An expert panel advising the Centers for Disease Control and Prevention on Tuesday overwhelmingly recommended that the first doses go to health care workers and residents of long-term care facilities, given their heightened risk for contracting the deadly virus. However, those recommendations aren’t binding, with the Trump administration giving states leeway to divide up the initial batches of life-saving shots.
And now some states are shifting the responsibility to the health care industry to make those challenging determinations, arguing that hospitals are better equipped to figure out who should be first in line.

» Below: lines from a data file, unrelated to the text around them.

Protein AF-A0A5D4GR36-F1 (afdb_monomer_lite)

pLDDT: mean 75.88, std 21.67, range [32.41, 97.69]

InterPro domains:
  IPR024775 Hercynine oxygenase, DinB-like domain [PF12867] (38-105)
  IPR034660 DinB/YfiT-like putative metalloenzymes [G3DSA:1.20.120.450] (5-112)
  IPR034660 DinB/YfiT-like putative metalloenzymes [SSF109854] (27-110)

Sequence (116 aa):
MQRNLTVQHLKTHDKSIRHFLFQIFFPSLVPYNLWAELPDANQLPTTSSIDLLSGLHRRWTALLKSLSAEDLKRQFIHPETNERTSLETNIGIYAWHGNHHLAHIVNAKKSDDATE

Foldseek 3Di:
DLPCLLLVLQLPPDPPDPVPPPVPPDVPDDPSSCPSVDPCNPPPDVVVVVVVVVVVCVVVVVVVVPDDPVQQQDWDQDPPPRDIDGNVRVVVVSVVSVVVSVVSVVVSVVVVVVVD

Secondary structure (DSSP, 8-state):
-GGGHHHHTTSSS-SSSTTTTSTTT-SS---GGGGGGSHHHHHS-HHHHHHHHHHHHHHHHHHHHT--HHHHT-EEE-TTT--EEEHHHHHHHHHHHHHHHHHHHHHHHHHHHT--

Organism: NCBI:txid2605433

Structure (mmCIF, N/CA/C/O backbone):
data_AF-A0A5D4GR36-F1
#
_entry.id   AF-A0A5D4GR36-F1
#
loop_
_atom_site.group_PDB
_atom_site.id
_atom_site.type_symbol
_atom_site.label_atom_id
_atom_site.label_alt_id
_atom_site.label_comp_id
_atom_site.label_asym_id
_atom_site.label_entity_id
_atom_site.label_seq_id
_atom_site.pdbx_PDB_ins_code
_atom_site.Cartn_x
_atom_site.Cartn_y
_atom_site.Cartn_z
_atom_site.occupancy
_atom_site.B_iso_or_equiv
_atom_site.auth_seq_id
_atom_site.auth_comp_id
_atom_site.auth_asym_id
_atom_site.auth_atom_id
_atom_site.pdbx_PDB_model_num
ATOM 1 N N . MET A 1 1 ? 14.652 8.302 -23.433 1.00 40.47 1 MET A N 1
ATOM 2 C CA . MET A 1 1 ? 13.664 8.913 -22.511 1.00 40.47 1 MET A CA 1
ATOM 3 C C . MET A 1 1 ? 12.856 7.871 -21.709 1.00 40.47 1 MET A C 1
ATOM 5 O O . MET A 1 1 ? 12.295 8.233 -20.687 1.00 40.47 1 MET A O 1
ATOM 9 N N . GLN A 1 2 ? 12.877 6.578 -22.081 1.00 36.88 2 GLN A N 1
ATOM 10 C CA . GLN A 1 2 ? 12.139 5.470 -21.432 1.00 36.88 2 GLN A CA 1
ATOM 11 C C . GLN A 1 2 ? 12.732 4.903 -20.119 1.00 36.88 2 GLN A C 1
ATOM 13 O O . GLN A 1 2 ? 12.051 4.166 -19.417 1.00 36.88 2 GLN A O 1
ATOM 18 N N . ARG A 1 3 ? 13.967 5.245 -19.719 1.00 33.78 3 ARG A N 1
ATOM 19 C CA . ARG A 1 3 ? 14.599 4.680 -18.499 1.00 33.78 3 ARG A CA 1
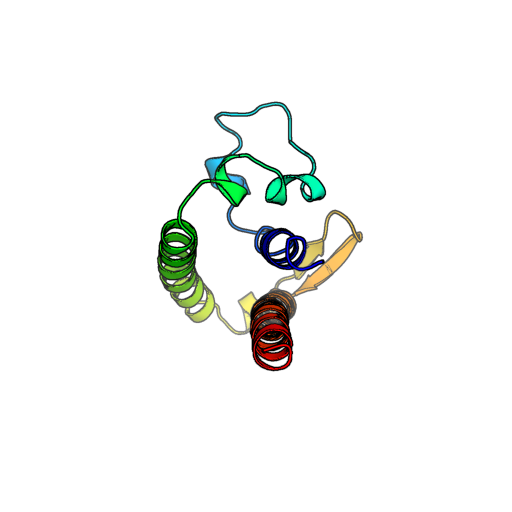ATOM 20 C C . ARG A 1 3 ? 14.060 5.223 -17.164 1.00 33.78 3 ARG A C 1
ATOM 22 O O . ARG A 1 3 ? 14.420 4.701 -16.118 1.00 33.78 3 ARG A O 1
ATOM 29 N N . ASN A 1 4 ? 13.192 6.236 -17.184 1.00 39.53 4 ASN A N 1
ATOM 30 C CA . ASN A 1 4 ? 12.752 6.937 -15.970 1.00 39.53 4 ASN A CA 1
ATOM 31 C C . ASN A 1 4 ? 11.397 6.471 -15.410 1.00 39.53 4 ASN A C 1
ATOM 33 O O . ASN A 1 4 ? 11.023 6.891 -14.318 1.00 39.53 4 ASN A O 1
ATOM 37 N N . LEU A 1 5 ? 10.649 5.616 -16.117 1.00 40.16 5 LEU A N 1
ATOM 38 C CA . LEU A 1 5 ? 9.305 5.208 -15.677 1.00 40.16 5 LEU A CA 1
ATOM 39 C C . LEU A 1 5 ? 9.337 4.009 -14.717 1.00 40.16 5 LEU A C 1
ATOM 41 O O . LEU A 1 5 ? 8.533 3.954 -13.787 1.00 40.16 5 LEU A O 1
ATOM 45 N N . THR A 1 6 ? 10.328 3.123 -14.848 1.00 39.03 6 THR A N 1
ATOM 46 C CA . THR A 1 6 ? 10.566 2.001 -13.922 1.00 39.03 6 THR A CA 1
ATOM 47 C C . THR A 1 6 ? 10.974 2.493 -12.526 1.00 39.03 6 THR A C 1
ATOM 49 O O . THR A 1 6 ? 10.527 1.956 -11.516 1.00 39.03 6 THR A O 1
ATOM 52 N N . VAL A 1 7 ? 11.730 3.596 -12.462 1.00 43.19 7 VAL A N 1
ATOM 53 C CA . VAL A 1 7 ? 12.227 4.220 -11.220 1.00 43.19 7 VAL A CA 1
ATOM 54 C C . VAL A 1 7 ? 11.109 4.946 -10.452 1.00 43.19 7 VAL A C 1
ATOM 56 O O . VAL A 1 7 ? 11.142 5.060 -9.229 1.00 43.19 7 VAL A O 1
ATOM 59 N N . GLN A 1 8 ? 10.053 5.395 -11.134 1.00 39.78 8 GLN A N 1
ATOM 60 C CA . GLN A 1 8 ? 8.931 6.074 -10.479 1.00 39.78 8 GLN A CA 1
ATOM 61 C C . GLN A 1 8 ? 7.988 5.104 -9.739 1.00 39.78 8 GLN A C 1
ATOM 63 O O . GLN A 1 8 ? 7.262 5.528 -8.841 1.00 39.78 8 GLN A O 1
ATOM 68 N N . HIS A 1 9 ? 8.000 3.812 -10.090 1.00 41.25 9 HIS A N 1
ATOM 69 C CA . HIS A 1 9 ? 7.098 2.787 -9.547 1.00 41.25 9 HIS A CA 1
ATOM 70 C C . HIS A 1 9 ? 7.417 2.399 -8.089 1.00 41.25 9 HIS A C 1
ATOM 72 O O . HIS A 1 9 ? 6.528 2.004 -7.341 1.00 41.25 9 HIS A O 1
ATOM 78 N N . LEU A 1 10 ? 8.668 2.585 -7.656 1.00 40.03 10 LEU A N 1
ATOM 79 C CA . LEU A 1 10 ? 9.127 2.288 -6.293 1.00 40.03 10 LEU A CA 1
ATOM 80 C C . LEU A 1 10 ? 8.967 3.454 -5.306 1.00 40.03 10 LEU A C 1
ATOM 82 O O . LEU A 1 10 ? 9.168 3.264 -4.110 1.00 40.03 10 LEU A O 1
ATOM 86 N N . LYS A 1 11 ? 8.594 4.655 -5.769 1.00 39.91 11 LYS A N 1
ATOM 87 C CA . LYS A 1 11 ? 8.600 5.874 -4.935 1.00 39.91 11 LYS A CA 1
ATOM 88 C C . LYS A 1 11 ? 7.516 5.924 -3.856 1.00 39.91 11 LYS A C 1
ATOM 90 O O . LYS A 1 11 ? 7.491 6.860 -3.067 1.00 39.91 11 LYS A O 1
ATOM 95 N N . THR A 1 12 ? 6.587 4.981 -3.837 1.00 42.31 12 THR A N 1
ATOM 96 C CA . THR A 1 12 ? 5.289 5.244 -3.206 1.00 42.31 12 THR A CA 1
ATOM 97 C C . THR A 1 12 ? 4.627 4.021 -2.570 1.00 42.31 12 THR A C 1
ATOM 99 O O . THR A 1 12 ? 3.687 4.180 -1.797 1.00 42.31 12 THR A O 1
ATOM 102 N N . HIS A 1 13 ? 5.115 2.801 -2.811 1.00 47.94 13 HIS A N 1
ATOM 103 C CA . HIS A 1 13 ? 4.580 1.588 -2.177 1.00 47.94 13 HIS A CA 1
ATOM 104 C C . HIS A 1 13 ? 5.249 1.230 -0.844 1.00 47.94 13 HIS A C 1
ATOM 106 O O . HIS A 1 13 ? 5.284 0.062 -0.470 1.00 47.94 13 HIS A O 1
ATOM 112 N N . ASP A 1 14 ? 5.717 2.220 -0.077 1.00 44.78 14 ASP A N 1
ATOM 113 C CA . ASP A 1 14 ? 6.244 1.943 1.257 1.00 44.78 14 ASP A CA 1
ATOM 114 C C . ASP A 1 14 ? 6.019 3.043 2.284 1.00 44.78 14 ASP A C 1
ATOM 116 O O . ASP A 1 14 ? 6.886 3.861 2.578 1.00 44.78 14 ASP A O 1
ATOM 120 N N . LYS A 1 15 ? 4.829 3.035 2.881 1.00 46.53 15 LYS A N 1
ATOM 121 C CA . LYS A 1 15 ? 4.623 3.673 4.186 1.00 46.53 15 LYS A CA 1
ATOM 122 C C . LYS A 1 15 ? 4.243 2.679 5.291 1.00 46.53 15 LYS A C 1
ATOM 124 O O . LYS A 1 15 ? 4.171 3.088 6.442 1.00 46.53 15 LYS A O 1
ATOM 129 N N . SER A 1 16 ? 4.041 1.386 5.000 1.00 39.12 16 SER A N 1
ATOM 130 C CA . SER A 1 16 ? 3.550 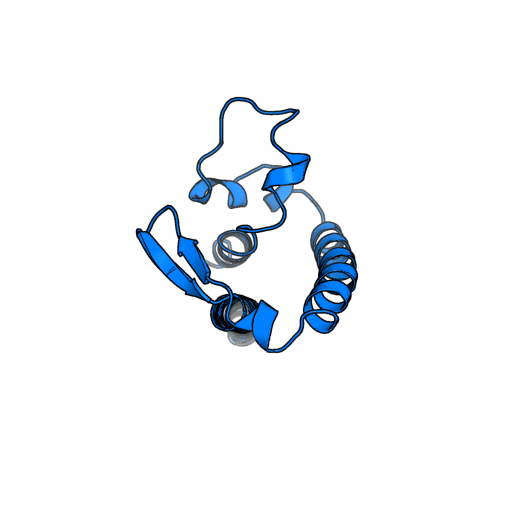0.426 6.011 1.00 39.12 16 SER A CA 1
ATOM 131 C C . SER A 1 16 ? 4.297 -0.906 6.126 1.00 39.12 16 SER A C 1
ATOM 133 O O . SER A 1 16 ? 4.041 -1.625 7.090 1.00 39.12 16 SER A O 1
ATOM 135 N N . ILE A 1 17 ? 5.230 -1.254 5.229 1.00 44.19 17 ILE A N 1
ATOM 136 C CA . ILE A 1 17 ? 5.861 -2.591 5.243 1.00 44.19 17 ILE A CA 1
ATOM 137 C C . ILE A 1 17 ? 7.329 -2.558 5.660 1.00 44.19 17 ILE A C 1
ATOM 139 O O . ILE A 1 17 ? 7.799 -3.489 6.317 1.00 44.19 17 ILE A O 1
ATOM 143 N N . ARG A 1 18 ? 8.054 -1.468 5.387 1.00 44.16 18 ARG A N 1
ATOM 144 C CA . ARG A 1 18 ? 9.495 -1.392 5.679 1.00 44.16 18 ARG A CA 1
ATOM 145 C C . ARG A 1 18 ? 9.896 -0.975 7.090 1.00 44.16 18 ARG A C 1
ATOM 147 O O . ARG A 1 18 ? 11.068 -1.129 7.424 1.00 44.16 18 ARG A O 1
ATOM 154 N N . HIS A 1 19 ? 8.968 -0.565 7.956 1.00 41.88 19 HIS A N 1
ATOM 155 C CA . HIS A 1 19 ? 9.319 -0.251 9.352 1.00 41.88 19 HIS A CA 1
ATOM 156 C C . HIS A 1 19 ? 9.738 -1.492 10.168 1.00 41.88 19 HIS A C 1
ATOM 158 O O . HIS A 1 19 ? 10.429 -1.357 11.170 1.00 41.88 19 HIS A O 1
ATOM 164 N N . PHE A 1 20 ? 9.359 -2.707 9.746 1.00 37.78 20 PHE A N 1
ATOM 165 C CA . PHE A 1 20 ? 9.607 -3.923 10.532 1.00 37.78 20 PHE A CA 1
ATOM 166 C C . PHE A 1 20 ? 10.912 -4.661 10.177 1.00 37.78 20 PHE A C 1
ATOM 168 O O . PHE A 1 20 ? 11.449 -5.372 11.018 1.00 37.78 20 PHE A O 1
ATOM 175 N N . LEU A 1 21 ? 11.450 -4.500 8.960 1.00 32.41 21 LEU A N 1
ATOM 176 C CA . LEU A 1 21 ? 12.601 -5.294 8.491 1.00 32.41 21 LEU A CA 1
ATOM 177 C C . LEU A 1 21 ? 13.909 -4.499 8.340 1.00 32.41 21 LEU A C 1
ATOM 179 O O . LEU A 1 21 ? 14.981 -5.095 8.388 1.00 32.41 21 LEU A O 1
ATOM 183 N N . PHE A 1 22 ? 13.862 -3.172 8.184 1.00 38.94 22 PHE A N 1
ATOM 184 C CA . PHE A 1 22 ? 15.045 -2.397 7.773 1.00 38.94 22 PHE A CA 1
ATOM 185 C C . PHE A 1 22 ? 15.884 -1.831 8.934 1.00 38.94 22 PHE A C 1
ATOM 187 O O . PHE A 1 22 ? 17.069 -1.549 8.762 1.00 38.94 22 PHE A O 1
ATOM 194 N N . GLN A 1 23 ? 15.310 -1.724 10.138 1.00 40.06 23 GLN A N 1
ATOM 195 C CA . GLN A 1 23 ? 15.974 -1.119 11.302 1.00 40.06 23 GLN A CA 1
ATOM 196 C C . GLN A 1 23 ? 17.170 -1.940 11.831 1.00 40.06 23 GLN A C 1
ATOM 198 O O . GLN A 1 23 ? 18.007 -1.402 12.548 1.00 40.06 23 GLN A O 1
ATOM 203 N N . ILE A 1 24 ? 17.262 -3.231 11.487 1.00 39.00 24 ILE A N 1
ATOM 204 C CA . ILE A 1 24 ? 18.279 -4.154 12.024 1.00 39.00 24 ILE A CA 1
ATOM 205 C C . ILE A 1 24 ? 19.617 -4.066 11.262 1.00 39.00 24 ILE A C 1
ATOM 207 O O . ILE A 1 24 ? 20.658 -4.339 11.852 1.00 39.00 24 ILE A O 1
ATOM 211 N N . PHE A 1 25 ? 19.625 -3.657 9.985 1.00 40.59 25 PHE A N 1
ATOM 212 C CA . PHE A 1 25 ? 20.826 -3.746 9.133 1.00 40.59 25 PHE A CA 1
ATOM 213 C C . PHE A 1 25 ? 21.425 -2.405 8.686 1.00 40.59 25 PHE A C 1
ATOM 215 O O . PHE A 1 25 ? 22.611 -2.364 8.370 1.00 40.59 25 PHE A O 1
ATOM 222 N N . PHE A 1 26 ? 20.660 -1.307 8.681 1.00 46.78 26 PHE A N 1
ATOM 223 C CA . PHE A 1 26 ? 21.135 -0.017 8.162 1.00 46.78 26 PHE A CA 1
ATOM 224 C C . PHE A 1 26 ? 20.765 1.141 9.105 1.00 46.78 26 PHE A C 1
ATOM 226 O O . PHE A 1 26 ? 19.670 1.693 9.001 1.00 46.78 26 PHE A O 1
ATOM 233 N N . PRO A 1 27 ? 21.665 1.540 10.028 1.00 43.69 27 PRO A N 1
ATOM 234 C CA . PRO A 1 27 ? 21.406 2.616 10.992 1.00 43.69 27 PRO A CA 1
ATOM 235 C C . PRO A 1 27 ? 21.388 4.019 10.357 1.00 43.69 27 PRO A C 1
ATOM 237 O O . PRO A 1 27 ? 20.980 4.983 11.000 1.00 43.69 27 PRO A O 1
ATOM 240 N N . SER A 1 28 ? 21.806 4.148 9.095 1.00 49.09 28 SER A N 1
ATOM 241 C CA . SER A 1 28 ? 21.791 5.396 8.329 1.00 49.09 28 SER A CA 1
ATOM 242 C C . SER A 1 28 ? 20.663 5.331 7.303 1.00 49.09 28 SER A C 1
ATOM 244 O O . SER A 1 28 ? 20.799 4.714 6.249 1.00 49.09 28 SER A O 1
ATOM 246 N N . LEU A 1 29 ? 19.520 5.920 7.646 1.00 56.97 29 LEU A N 1
ATOM 247 C CA . LEU A 1 29 ? 18.316 5.935 6.819 1.00 56.97 29 LEU A CA 1
ATOM 248 C C . LEU A 1 29 ? 18.615 6.592 5.463 1.00 56.97 29 LEU A C 1
ATOM 250 O O . LEU A 1 29 ? 18.801 7.805 5.387 1.00 56.97 29 LEU A O 1
ATOM 254 N N . VAL A 1 30 ? 18.642 5.802 4.387 1.00 57.06 30 VAL A N 1
ATOM 255 C CA . VAL A 1 30 ? 18.574 6.339 3.023 1.00 57.06 30 VAL A CA 1
ATOM 256 C C . VAL A 1 30 ? 17.256 7.117 2.914 1.00 57.06 30 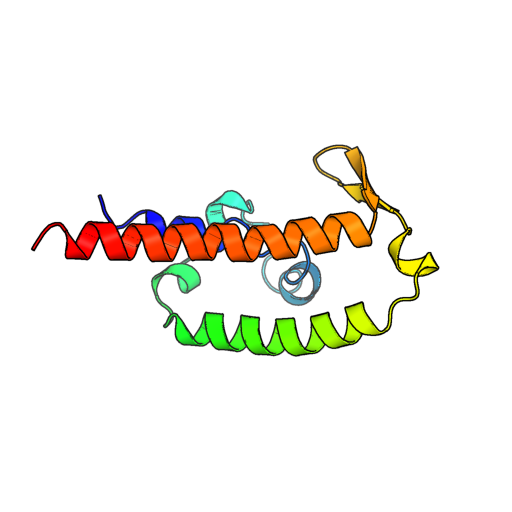VAL A C 1
ATOM 258 O O . VAL A 1 30 ? 16.203 6.544 3.214 1.00 57.06 30 VAL A O 1
ATOM 261 N N . PRO A 1 31 ? 17.272 8.401 2.516 1.00 66.25 31 PRO A N 1
ATOM 262 C CA . PRO A 1 31 ? 16.052 9.171 2.297 1.00 66.25 31 PRO A CA 1
ATOM 263 C C . PRO A 1 31 ? 15.089 8.431 1.364 1.00 66.25 31 PRO A C 1
ATOM 265 O O . PRO A 1 31 ? 15.516 7.959 0.312 1.00 66.25 31 PRO A O 1
ATOM 268 N N . TYR A 1 32 ? 13.804 8.322 1.728 1.00 64.75 32 TYR A N 1
ATOM 269 C CA . TYR A 1 32 ? 12.785 7.542 0.995 1.00 64.75 32 TYR A CA 1
ATOM 270 C C . TYR A 1 32 ? 12.766 7.797 -0.522 1.00 64.75 32 TYR A C 1
ATOM 272 O O . TYR A 1 32 ? 12.554 6.884 -1.318 1.00 64.75 32 TYR A O 1
ATOM 280 N N . ASN A 1 33 ? 13.051 9.030 -0.938 1.00 70.50 33 ASN A N 1
ATOM 281 C CA . ASN A 1 33 ? 13.102 9.451 -2.337 1.00 70.50 33 ASN A CA 1
ATOM 282 C C . ASN A 1 33 ? 14.229 8.804 -3.164 1.00 70.50 33 ASN A C 1
ATOM 284 O O . ASN A 1 33 ? 14.135 8.827 -4.389 1.00 70.50 33 ASN A O 1
ATOM 288 N N . LEU A 1 34 ? 15.252 8.227 -2.526 1.00 78.88 34 LEU A N 1
ATOM 289 C CA . LEU A 1 34 ? 16.398 7.592 -3.190 1.00 78.88 34 LEU A CA 1
ATOM 290 C C . LEU A 1 34 ? 16.286 6.061 -3.276 1.00 78.88 34 LEU A C 1
ATOM 292 O O . LEU A 1 34 ? 17.156 5.404 -3.837 1.00 78.88 34 LEU A O 1
ATOM 296 N N . TRP A 1 35 ? 15.216 5.458 -2.752 1.00 77.94 35 TRP A N 1
ATOM 297 C CA . TRP A 1 35 ? 15.107 3.994 -2.668 1.00 77.94 35 TRP A CA 1
ATOM 298 C C . TRP A 1 35 ? 14.972 3.323 -4.036 1.00 77.94 35 TRP A C 1
ATOM 300 O O . TRP A 1 35 ? 15.420 2.197 -4.220 1.00 77.94 35 TRP A O 1
ATOM 310 N N . ALA A 1 36 ? 14.398 4.025 -5.012 1.00 82.62 36 ALA A N 1
ATOM 311 C CA . ALA A 1 36 ? 14.308 3.543 -6.387 1.00 82.62 36 ALA A CA 1
ATOM 312 C C . ALA A 1 36 ? 15.667 3.519 -7.117 1.00 82.62 36 ALA A C 1
ATOM 314 O O . ALA A 1 36 ? 15.786 2.929 -8.189 1.00 82.62 36 ALA A O 1
ATOM 315 N N . GLU A 1 37 ? 16.686 4.166 -6.550 1.00 84.06 37 GLU A N 1
ATOM 316 C CA . GLU A 1 37 ? 18.041 4.231 -7.104 1.00 84.06 37 GLU A CA 1
ATOM 317 C C . GLU A 1 37 ? 18.963 3.165 -6.497 1.00 84.06 37 GLU A C 1
ATOM 319 O O . GLU A 1 37 ? 20.106 3.015 -6.930 1.00 84.06 37 GLU A O 1
ATOM 324 N N . LEU A 1 38 ? 18.477 2.395 -5.515 1.00 84.12 38 LEU A N 1
ATOM 325 C CA . LEU A 1 38 ? 19.264 1.337 -4.895 1.00 84.12 38 LEU A CA 1
ATOM 326 C C . LEU A 1 38 ? 19.596 0.217 -5.901 1.00 84.12 38 LEU A C 1
ATOM 328 O O . LEU A 1 38 ? 18.855 -0.010 -6.865 1.00 84.12 38 LEU A O 1
ATOM 332 N N . PRO A 1 39 ? 20.710 -0.511 -5.697 1.00 87.50 39 PRO A N 1
ATOM 333 C CA . PRO A 1 39 ? 21.104 -1.583 -6.606 1.00 87.50 39 PRO A CA 1
ATOM 334 C C . PRO A 1 39 ? 20.035 -2.671 -6.767 1.00 87.50 39 PRO A C 1
ATOM 336 O O . PRO A 1 39 ? 19.791 -3.112 -7.888 1.00 87.50 39 PRO A O 1
ATOM 339 N N . ASP A 1 40 ? 19.353 -3.070 -5.688 1.00 85.56 40 ASP A N 1
ATOM 340 C CA . ASP A 1 40 ? 18.322 -4.115 -5.723 1.00 85.56 40 ASP A CA 1
ATOM 341 C C . ASP A 1 40 ? 17.121 -3.722 -6.594 1.00 85.56 40 ASP A C 1
ATOM 343 O O . ASP A 1 40 ? 16.597 -4.561 -7.325 1.00 85.56 40 ASP A O 1
ATOM 347 N N . ALA A 1 41 ? 16.752 -2.437 -6.589 1.00 85.75 41 ALA A N 1
ATOM 348 C CA . ALA A 1 41 ? 15.661 -1.886 -7.388 1.00 85.75 41 ALA A CA 1
ATOM 349 C C . ALA A 1 41 ? 15.892 -1.996 -8.905 1.00 85.75 41 ALA A C 1
ATOM 351 O O . ALA A 1 41 ? 14.930 -2.114 -9.663 1.00 85.75 41 ALA A O 1
ATOM 352 N N . ASN A 1 42 ? 17.153 -1.946 -9.347 1.00 84.19 42 ASN A N 1
ATOM 353 C CA . ASN A 1 42 ? 17.514 -1.916 -10.769 1.00 84.19 42 ASN A CA 1
ATOM 354 C C . ASN A 1 42 ? 18.108 -3.234 -11.286 1.00 84.19 42 ASN A C 1
ATOM 356 O O . ASN A 1 42 ? 18.157 -3.439 -12.498 1.00 84.19 42 ASN A O 1
ATOM 360 N N . GLN A 1 43 ? 18.593 -4.104 -10.397 1.00 89.00 43 GLN A N 1
ATOM 361 C CA . GLN A 1 43 ? 19.323 -5.320 -10.776 1.00 89.00 43 GLN A CA 1
ATOM 362 C C . GLN A 1 43 ? 18.523 -6.604 -10.562 1.00 89.00 43 GLN A C 1
ATOM 364 O O . GLN A 1 43 ? 18.773 -7.590 -11.257 1.00 89.00 43 GLN A O 1
ATOM 369 N N . LEU A 1 44 ? 17.584 -6.631 -9.610 1.00 89.94 44 LEU A N 1
ATOM 370 C CA . LEU A 1 44 ? 16.796 -7.835 -9.363 1.00 89.94 44 LEU A CA 1
ATOM 371 C C . LEU A 1 44 ? 15.666 -7.994 -10.391 1.00 89.94 44 LEU A C 1
ATOM 373 O O . LEU A 1 44 ? 15.100 -7.001 -10.854 1.00 89.94 44 LEU A O 1
ATOM 377 N N . PRO A 1 45 ? 15.282 -9.241 -10.724 1.00 93.81 45 PRO A N 1
ATOM 378 C CA . PRO A 1 45 ? 14.122 -9.492 -11.567 1.00 93.81 45 PRO A CA 1
ATOM 379 C C . PRO A 1 45 ? 12.846 -8.904 -10.960 1.00 93.81 45 PRO A C 1
ATOM 381 O O . PRO A 1 45 ? 12.584 -9.058 -9.766 1.00 93.81 45 PRO A O 1
ATOM 384 N N . THR A 1 46 ? 11.994 -8.316 -11.801 1.00 91.12 46 THR A N 1
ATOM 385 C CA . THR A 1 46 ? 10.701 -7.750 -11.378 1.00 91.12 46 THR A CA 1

“They know who is most at risk,” said Kentucky Gov. Andy Beshear, a Democrat, during a Thursday press conference. “There are a limited number that we can include in this very first shipment.”
Some argue that governors are better off deferring decisions on vaccination priorities to providers, given the scarcity of the first doses and limited time to sort out thorny ethical and logistical questions. But others worry the patchwork approach could undermine the effort to transparently and equitably distribute the vaccine.
“It’s pretty chaotic right now,” said Eric Toner, a senior scholar at the Johns Hopkins Center for Health Security. “Bottom line: Things are going to be very messy.”
Kentucky, along with Mississippi and New York, have instructed hospitals to devise tiering systems to determine which employees should receive the first vaccinations. Other states, including Arkansas and Minnesota, are holding off on making decisions until they receive guidance from their own advisory panels.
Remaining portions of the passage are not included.